What modern politics increasingly reveals is not a simple map of left versus right, or secular versus religious, but a far stranger cartography of overlapping aversions. Hatred, or at least intense political hostility, is rarely tidy. It travels along multiple axes at once. Groups that denounce one another in one register may discover deep affinities in another. Enemies can become temporary cousins, bound less by shared ideals than by shared resentments.
Take the familiar antagonism between conservative Christians and Muslims in many Western debates. Each may cast the other as a civilisational threat. Yet on questions of gender, sexuality and family authority, their differences can narrow considerably. Comparative survey research has long shown that strongly religious communities, across traditions, are often more likely to endorse traditional gender roles and social hierarchy. In many Muslim-majority societies, attitudes to women’s autonomy, divorce and mixed workplaces remain deeply contested; in Christian communities too, greater religiosity often correlates with more traditional views on women’s role in the home and labour force. The point is not that these traditions are identical, still less that all believers think alike. It is that hostility across religious boundaries can coexist with a tacit agreement about who should obey whom.
This creates a peculiar dilemma for progressives. Liberal societies often pride themselves on pluralism, multicultural accommodation and freedom of worship. Yet tolerance becomes morally complicated when minority communities preserve norms that sit uneasily with feminism, gay rights or liberal individualism. The result is an anxious balancing act: defend diversity without romanticising patriarchy; reject bigotry without excusing illiberalism. Too often, public debate swings between two bad habits — treating minority cultures as beyond criticism, or treating them as uniquely backward while ignoring similar impulses in majority traditions.
The same criss-crossing appears in geopolitics. South Korean conservatives, suspicious of progressive domestic agendas, can still admire Taiwan’s ruling camp less for its liberal social record than for its resistance to Beijing.
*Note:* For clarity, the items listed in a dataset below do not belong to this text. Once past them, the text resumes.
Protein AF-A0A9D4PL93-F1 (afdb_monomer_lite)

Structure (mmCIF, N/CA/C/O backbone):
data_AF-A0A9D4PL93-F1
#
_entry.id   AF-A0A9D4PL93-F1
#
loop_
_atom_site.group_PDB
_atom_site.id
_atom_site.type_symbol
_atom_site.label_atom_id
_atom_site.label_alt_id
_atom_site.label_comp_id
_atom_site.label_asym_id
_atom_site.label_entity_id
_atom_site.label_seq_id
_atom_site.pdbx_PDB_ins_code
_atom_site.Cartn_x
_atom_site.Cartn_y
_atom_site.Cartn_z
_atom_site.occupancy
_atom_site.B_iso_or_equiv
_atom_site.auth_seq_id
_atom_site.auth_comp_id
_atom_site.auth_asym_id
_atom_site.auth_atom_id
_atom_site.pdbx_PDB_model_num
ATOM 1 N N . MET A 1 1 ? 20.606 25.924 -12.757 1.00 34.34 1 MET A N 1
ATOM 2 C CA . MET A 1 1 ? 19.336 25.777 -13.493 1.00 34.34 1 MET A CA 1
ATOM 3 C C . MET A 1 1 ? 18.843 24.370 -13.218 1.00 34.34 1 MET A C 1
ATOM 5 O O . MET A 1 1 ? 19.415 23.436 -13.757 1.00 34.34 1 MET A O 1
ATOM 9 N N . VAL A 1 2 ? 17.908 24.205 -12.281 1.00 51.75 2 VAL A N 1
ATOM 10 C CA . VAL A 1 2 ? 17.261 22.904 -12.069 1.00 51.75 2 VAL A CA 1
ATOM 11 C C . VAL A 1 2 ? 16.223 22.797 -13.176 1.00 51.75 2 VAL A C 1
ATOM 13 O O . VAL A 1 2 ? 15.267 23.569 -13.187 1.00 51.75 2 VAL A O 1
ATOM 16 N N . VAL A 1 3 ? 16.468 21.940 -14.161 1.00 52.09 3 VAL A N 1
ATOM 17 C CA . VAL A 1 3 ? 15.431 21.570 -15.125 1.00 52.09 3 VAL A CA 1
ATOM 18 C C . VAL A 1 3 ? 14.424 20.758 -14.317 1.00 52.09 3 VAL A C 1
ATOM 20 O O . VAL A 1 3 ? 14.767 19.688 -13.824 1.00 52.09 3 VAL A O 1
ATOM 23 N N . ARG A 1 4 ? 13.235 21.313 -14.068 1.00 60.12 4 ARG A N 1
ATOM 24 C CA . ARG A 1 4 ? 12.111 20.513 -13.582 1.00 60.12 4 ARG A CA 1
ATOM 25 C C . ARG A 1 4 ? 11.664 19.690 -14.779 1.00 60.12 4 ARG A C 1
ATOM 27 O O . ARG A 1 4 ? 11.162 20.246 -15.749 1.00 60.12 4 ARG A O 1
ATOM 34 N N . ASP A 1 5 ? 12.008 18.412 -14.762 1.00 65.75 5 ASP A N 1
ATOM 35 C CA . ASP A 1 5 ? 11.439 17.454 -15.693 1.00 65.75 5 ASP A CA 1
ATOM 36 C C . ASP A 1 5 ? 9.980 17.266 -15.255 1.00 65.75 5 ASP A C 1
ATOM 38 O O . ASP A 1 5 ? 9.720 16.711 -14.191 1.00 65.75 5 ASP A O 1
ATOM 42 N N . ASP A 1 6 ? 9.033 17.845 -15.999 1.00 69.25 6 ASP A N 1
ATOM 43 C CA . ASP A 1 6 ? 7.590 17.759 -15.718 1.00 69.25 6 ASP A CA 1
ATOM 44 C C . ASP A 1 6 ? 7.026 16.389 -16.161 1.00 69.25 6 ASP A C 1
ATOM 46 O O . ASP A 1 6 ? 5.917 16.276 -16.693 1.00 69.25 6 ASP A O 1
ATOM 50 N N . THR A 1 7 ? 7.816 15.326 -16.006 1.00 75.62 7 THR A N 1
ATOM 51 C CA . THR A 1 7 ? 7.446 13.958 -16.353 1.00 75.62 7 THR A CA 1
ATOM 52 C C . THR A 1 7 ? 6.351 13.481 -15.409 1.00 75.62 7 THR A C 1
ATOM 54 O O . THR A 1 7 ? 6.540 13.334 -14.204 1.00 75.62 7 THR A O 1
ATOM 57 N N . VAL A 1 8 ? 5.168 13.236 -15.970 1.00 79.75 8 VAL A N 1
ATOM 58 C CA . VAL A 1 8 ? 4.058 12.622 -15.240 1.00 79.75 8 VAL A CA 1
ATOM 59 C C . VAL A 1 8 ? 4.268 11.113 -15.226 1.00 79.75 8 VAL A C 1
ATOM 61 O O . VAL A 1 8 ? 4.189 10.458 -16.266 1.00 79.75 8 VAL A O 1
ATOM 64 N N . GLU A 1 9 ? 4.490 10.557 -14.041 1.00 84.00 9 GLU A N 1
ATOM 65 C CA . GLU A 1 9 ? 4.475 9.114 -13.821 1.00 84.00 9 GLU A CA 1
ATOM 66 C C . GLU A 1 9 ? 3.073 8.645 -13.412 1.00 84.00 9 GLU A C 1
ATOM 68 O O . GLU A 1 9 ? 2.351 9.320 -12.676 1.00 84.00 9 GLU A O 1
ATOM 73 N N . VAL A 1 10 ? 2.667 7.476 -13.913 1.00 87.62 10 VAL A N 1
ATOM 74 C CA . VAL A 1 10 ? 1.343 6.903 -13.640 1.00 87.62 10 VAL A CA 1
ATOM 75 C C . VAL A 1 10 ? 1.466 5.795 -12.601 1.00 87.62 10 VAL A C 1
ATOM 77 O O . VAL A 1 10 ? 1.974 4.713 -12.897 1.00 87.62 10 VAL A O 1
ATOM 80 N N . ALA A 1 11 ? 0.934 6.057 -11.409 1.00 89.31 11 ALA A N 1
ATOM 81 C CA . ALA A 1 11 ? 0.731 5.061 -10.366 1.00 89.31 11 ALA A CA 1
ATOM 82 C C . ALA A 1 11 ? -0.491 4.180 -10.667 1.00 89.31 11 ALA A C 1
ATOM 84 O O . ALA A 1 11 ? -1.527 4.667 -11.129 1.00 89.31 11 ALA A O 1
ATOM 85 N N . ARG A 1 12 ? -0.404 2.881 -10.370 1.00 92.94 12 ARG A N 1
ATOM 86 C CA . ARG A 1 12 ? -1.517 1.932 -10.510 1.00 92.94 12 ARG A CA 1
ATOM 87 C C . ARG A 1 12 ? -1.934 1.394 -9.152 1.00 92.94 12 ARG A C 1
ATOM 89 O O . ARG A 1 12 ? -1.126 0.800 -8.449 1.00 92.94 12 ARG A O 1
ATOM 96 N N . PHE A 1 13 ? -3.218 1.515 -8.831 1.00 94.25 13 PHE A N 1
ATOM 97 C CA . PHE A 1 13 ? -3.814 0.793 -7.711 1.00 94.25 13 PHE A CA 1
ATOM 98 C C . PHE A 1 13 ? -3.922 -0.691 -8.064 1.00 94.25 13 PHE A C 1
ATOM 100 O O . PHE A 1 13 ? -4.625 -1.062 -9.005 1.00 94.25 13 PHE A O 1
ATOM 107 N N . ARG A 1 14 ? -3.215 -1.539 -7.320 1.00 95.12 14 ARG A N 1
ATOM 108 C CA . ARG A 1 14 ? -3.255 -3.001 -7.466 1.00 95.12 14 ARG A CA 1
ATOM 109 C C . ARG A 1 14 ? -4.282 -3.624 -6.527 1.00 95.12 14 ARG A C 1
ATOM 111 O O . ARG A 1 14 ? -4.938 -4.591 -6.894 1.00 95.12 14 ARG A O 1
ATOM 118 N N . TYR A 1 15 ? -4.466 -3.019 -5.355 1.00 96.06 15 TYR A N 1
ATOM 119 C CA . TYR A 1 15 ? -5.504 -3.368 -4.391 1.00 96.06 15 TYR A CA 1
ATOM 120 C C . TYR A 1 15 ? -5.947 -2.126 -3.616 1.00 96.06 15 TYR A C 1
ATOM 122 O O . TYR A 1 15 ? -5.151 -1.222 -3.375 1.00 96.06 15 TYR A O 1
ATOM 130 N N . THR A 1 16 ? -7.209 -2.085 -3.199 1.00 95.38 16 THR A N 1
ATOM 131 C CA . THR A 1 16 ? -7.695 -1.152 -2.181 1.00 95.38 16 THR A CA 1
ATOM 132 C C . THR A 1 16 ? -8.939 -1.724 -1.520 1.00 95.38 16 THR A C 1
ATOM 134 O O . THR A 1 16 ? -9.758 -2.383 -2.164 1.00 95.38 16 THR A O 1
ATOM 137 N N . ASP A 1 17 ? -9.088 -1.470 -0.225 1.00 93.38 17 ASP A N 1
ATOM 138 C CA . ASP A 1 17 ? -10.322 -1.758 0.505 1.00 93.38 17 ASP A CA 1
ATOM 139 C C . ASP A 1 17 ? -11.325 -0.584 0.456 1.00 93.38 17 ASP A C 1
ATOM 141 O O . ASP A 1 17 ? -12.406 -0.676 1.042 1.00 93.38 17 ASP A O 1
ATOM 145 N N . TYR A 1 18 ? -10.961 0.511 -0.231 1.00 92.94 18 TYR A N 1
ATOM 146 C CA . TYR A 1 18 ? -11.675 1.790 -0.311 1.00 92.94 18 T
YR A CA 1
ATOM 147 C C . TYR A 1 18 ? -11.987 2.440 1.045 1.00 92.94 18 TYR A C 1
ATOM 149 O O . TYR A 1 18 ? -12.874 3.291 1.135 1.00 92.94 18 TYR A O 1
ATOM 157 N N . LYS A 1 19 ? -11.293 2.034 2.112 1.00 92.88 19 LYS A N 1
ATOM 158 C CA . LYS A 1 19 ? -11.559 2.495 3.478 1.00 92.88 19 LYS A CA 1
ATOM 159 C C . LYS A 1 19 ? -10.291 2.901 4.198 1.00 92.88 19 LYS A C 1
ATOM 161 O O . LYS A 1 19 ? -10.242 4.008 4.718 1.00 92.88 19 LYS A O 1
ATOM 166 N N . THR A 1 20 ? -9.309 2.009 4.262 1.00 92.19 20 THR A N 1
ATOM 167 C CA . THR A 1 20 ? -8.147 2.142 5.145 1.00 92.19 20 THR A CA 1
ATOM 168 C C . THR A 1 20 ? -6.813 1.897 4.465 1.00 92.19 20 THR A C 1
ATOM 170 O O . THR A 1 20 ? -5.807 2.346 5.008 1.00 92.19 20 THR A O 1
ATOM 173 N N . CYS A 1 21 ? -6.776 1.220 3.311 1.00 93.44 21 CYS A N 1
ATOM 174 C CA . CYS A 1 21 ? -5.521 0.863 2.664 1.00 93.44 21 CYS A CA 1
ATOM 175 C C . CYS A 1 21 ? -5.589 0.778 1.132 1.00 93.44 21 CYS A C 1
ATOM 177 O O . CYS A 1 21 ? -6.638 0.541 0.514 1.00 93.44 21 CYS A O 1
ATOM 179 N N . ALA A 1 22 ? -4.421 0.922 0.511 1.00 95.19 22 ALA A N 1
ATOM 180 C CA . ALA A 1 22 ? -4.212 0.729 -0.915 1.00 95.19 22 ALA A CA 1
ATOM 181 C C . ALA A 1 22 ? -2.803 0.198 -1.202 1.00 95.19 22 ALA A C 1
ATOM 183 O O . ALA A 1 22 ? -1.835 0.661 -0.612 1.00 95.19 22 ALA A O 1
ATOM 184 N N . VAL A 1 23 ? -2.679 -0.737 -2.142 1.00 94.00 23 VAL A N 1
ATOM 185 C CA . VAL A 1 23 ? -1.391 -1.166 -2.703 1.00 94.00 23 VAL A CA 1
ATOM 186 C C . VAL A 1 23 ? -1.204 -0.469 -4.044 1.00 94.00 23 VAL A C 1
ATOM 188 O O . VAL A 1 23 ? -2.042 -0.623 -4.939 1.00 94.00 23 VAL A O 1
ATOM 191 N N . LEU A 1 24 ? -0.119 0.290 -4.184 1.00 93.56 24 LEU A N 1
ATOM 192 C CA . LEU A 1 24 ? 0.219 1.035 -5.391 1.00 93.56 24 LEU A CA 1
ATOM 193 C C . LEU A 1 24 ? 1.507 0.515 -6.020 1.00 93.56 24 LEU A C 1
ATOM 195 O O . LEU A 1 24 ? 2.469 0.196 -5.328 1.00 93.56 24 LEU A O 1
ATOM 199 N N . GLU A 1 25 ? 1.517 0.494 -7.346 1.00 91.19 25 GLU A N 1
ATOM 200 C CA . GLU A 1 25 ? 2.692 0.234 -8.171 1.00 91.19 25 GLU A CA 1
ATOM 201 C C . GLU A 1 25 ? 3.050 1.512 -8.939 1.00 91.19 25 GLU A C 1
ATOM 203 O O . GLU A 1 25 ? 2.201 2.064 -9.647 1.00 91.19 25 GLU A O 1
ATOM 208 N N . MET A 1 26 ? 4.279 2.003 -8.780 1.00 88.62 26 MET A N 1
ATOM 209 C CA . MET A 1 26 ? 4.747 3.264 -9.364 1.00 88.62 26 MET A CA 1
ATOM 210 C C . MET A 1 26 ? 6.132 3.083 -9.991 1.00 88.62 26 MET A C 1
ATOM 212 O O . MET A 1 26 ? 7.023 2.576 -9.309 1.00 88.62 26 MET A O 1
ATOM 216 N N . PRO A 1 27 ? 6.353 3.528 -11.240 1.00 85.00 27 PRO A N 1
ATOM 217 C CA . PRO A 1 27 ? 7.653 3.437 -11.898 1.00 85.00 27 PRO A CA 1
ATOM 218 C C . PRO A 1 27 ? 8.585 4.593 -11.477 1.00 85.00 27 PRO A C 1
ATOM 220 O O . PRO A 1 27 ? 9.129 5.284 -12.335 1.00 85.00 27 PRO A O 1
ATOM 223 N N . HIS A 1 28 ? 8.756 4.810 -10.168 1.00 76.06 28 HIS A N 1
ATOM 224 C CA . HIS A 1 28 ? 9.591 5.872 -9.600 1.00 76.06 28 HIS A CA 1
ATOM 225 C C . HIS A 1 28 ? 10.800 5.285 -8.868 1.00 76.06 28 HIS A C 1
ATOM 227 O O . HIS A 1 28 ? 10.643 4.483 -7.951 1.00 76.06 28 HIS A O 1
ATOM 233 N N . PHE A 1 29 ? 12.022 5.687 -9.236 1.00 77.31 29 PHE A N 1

Anti-PRC sentiment rearranges old ideological lines. Nationalism becomes a solvent, dissolving previous objections. If a political actor is sufficiently useful against a greater enemy, then feminism, gay marriage or social liberalism may suddenly become forgivable, or at least conveniently invisible.
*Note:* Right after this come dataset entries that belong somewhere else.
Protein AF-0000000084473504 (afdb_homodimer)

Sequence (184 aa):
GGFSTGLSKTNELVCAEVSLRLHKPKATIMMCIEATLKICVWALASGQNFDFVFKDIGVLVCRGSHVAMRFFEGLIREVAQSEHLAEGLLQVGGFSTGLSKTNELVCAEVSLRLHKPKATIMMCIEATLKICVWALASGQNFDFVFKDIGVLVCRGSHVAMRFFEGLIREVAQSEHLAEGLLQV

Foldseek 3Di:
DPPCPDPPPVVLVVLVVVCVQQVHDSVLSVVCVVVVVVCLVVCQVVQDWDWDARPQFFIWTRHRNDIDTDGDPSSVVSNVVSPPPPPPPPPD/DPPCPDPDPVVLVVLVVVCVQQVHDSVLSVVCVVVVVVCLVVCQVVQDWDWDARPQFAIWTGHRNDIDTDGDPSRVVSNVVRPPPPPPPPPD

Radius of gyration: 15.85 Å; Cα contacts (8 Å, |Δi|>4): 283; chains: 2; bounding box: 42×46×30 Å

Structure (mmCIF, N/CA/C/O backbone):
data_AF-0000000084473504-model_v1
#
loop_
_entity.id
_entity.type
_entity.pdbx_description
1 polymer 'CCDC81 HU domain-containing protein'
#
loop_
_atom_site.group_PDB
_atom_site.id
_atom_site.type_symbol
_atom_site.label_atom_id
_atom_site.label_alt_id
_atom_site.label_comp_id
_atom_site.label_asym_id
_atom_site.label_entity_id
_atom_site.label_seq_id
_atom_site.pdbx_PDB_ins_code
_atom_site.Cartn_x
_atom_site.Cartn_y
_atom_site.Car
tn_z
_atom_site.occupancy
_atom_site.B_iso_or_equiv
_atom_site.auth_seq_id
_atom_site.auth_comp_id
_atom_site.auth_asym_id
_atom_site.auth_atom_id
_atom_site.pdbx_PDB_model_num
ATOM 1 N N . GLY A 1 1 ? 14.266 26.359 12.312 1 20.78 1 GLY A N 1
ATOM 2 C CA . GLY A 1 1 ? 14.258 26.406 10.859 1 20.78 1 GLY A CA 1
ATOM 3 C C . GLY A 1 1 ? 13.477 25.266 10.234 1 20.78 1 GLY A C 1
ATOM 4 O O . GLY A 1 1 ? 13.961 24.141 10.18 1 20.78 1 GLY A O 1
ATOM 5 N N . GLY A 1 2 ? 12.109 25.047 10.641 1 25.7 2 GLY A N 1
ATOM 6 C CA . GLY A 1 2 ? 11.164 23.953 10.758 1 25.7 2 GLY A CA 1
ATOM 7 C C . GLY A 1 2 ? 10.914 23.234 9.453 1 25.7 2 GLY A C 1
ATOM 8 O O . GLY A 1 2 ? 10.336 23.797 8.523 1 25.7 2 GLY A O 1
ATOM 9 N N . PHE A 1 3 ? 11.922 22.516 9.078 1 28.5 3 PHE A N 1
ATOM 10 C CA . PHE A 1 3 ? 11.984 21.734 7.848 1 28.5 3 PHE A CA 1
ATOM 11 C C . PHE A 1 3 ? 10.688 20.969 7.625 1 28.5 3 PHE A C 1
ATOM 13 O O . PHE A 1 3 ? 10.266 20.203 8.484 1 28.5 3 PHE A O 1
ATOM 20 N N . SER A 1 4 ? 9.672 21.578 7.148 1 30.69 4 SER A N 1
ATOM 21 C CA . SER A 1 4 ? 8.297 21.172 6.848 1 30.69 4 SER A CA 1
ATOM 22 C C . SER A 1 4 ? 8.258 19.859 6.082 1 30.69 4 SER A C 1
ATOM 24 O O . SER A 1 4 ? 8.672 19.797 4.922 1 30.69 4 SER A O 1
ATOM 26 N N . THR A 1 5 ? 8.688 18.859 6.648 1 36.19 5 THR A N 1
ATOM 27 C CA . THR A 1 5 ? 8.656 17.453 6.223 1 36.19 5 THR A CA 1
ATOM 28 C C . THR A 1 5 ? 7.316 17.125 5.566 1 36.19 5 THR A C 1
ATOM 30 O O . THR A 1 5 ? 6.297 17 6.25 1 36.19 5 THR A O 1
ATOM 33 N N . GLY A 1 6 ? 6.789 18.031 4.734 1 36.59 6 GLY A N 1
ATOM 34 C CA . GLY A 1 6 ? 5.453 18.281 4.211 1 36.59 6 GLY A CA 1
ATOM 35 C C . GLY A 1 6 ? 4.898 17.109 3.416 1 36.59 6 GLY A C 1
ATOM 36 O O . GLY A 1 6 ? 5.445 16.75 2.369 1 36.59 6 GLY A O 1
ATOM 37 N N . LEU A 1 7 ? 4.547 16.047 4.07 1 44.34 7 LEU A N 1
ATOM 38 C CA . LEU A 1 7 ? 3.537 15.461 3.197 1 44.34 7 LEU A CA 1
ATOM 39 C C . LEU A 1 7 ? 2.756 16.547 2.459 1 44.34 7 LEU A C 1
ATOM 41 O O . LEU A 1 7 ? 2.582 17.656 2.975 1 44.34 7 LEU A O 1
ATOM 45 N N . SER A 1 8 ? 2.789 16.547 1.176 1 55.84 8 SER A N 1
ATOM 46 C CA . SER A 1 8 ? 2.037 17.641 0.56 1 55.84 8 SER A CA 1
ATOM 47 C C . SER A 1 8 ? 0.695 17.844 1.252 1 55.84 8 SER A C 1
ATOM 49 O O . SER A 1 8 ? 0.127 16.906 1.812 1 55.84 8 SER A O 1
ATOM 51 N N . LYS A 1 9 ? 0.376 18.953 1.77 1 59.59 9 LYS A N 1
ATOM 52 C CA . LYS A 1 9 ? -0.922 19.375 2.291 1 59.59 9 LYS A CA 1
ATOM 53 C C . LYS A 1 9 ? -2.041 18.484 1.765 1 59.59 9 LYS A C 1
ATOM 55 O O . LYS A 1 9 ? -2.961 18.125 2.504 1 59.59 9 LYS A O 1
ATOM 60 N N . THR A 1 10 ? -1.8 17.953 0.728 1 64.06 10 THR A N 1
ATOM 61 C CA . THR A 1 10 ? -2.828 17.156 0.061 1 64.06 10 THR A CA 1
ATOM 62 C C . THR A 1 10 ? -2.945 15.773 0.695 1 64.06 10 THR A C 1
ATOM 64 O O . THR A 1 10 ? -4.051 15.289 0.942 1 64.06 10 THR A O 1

Something similar explains why some conservatives who define themselves against communism nevertheless embrace strongman methods that resemble the very tendencies they claim to oppose: centralisation of power, contempt for dissent, moral policing, and a preference for order over liberty. Their objection, in such cases, is not always to authoritarianism itself. It is to who wields it, and in whose name. Political science has a term for part of this dynamic: affective polarisation, in which attachment is organised less around coherent programmes than around dislike of an out-group. One is united not by a vision of the good, but by a certainty about the enemy.
That helps explain why these hatreds are so promiscuous. They are not rooted solely in doctrine. They are structured by threat, status anxiety and hierarchy. Misogyny, nationalism, religious certainty and authoritarian longing can interlock even when their carriers despise one another. In this sense, hate is intersectional too. It forms unstable coalitions across faiths, ideologies and nations, joining people who would never share a table but are willing, for a moment, to share a target.
The lesson is sobering. Political conflict is not merely a clash of principles. It is often a marketplace of grudges, where consistency is optional and enmity is the strongest currency of all.
Sources: Pew Research Center reports on religion and gender attitudes (2012, 2013, 2017, 2025); Brookings analysis on South Korean views of Taiwan (2023); CSIS analysis on international support for Taiwan (2024); Cambridge and Sage research on affective polarisation, out-group hostility and authoritarianism (2024–2026).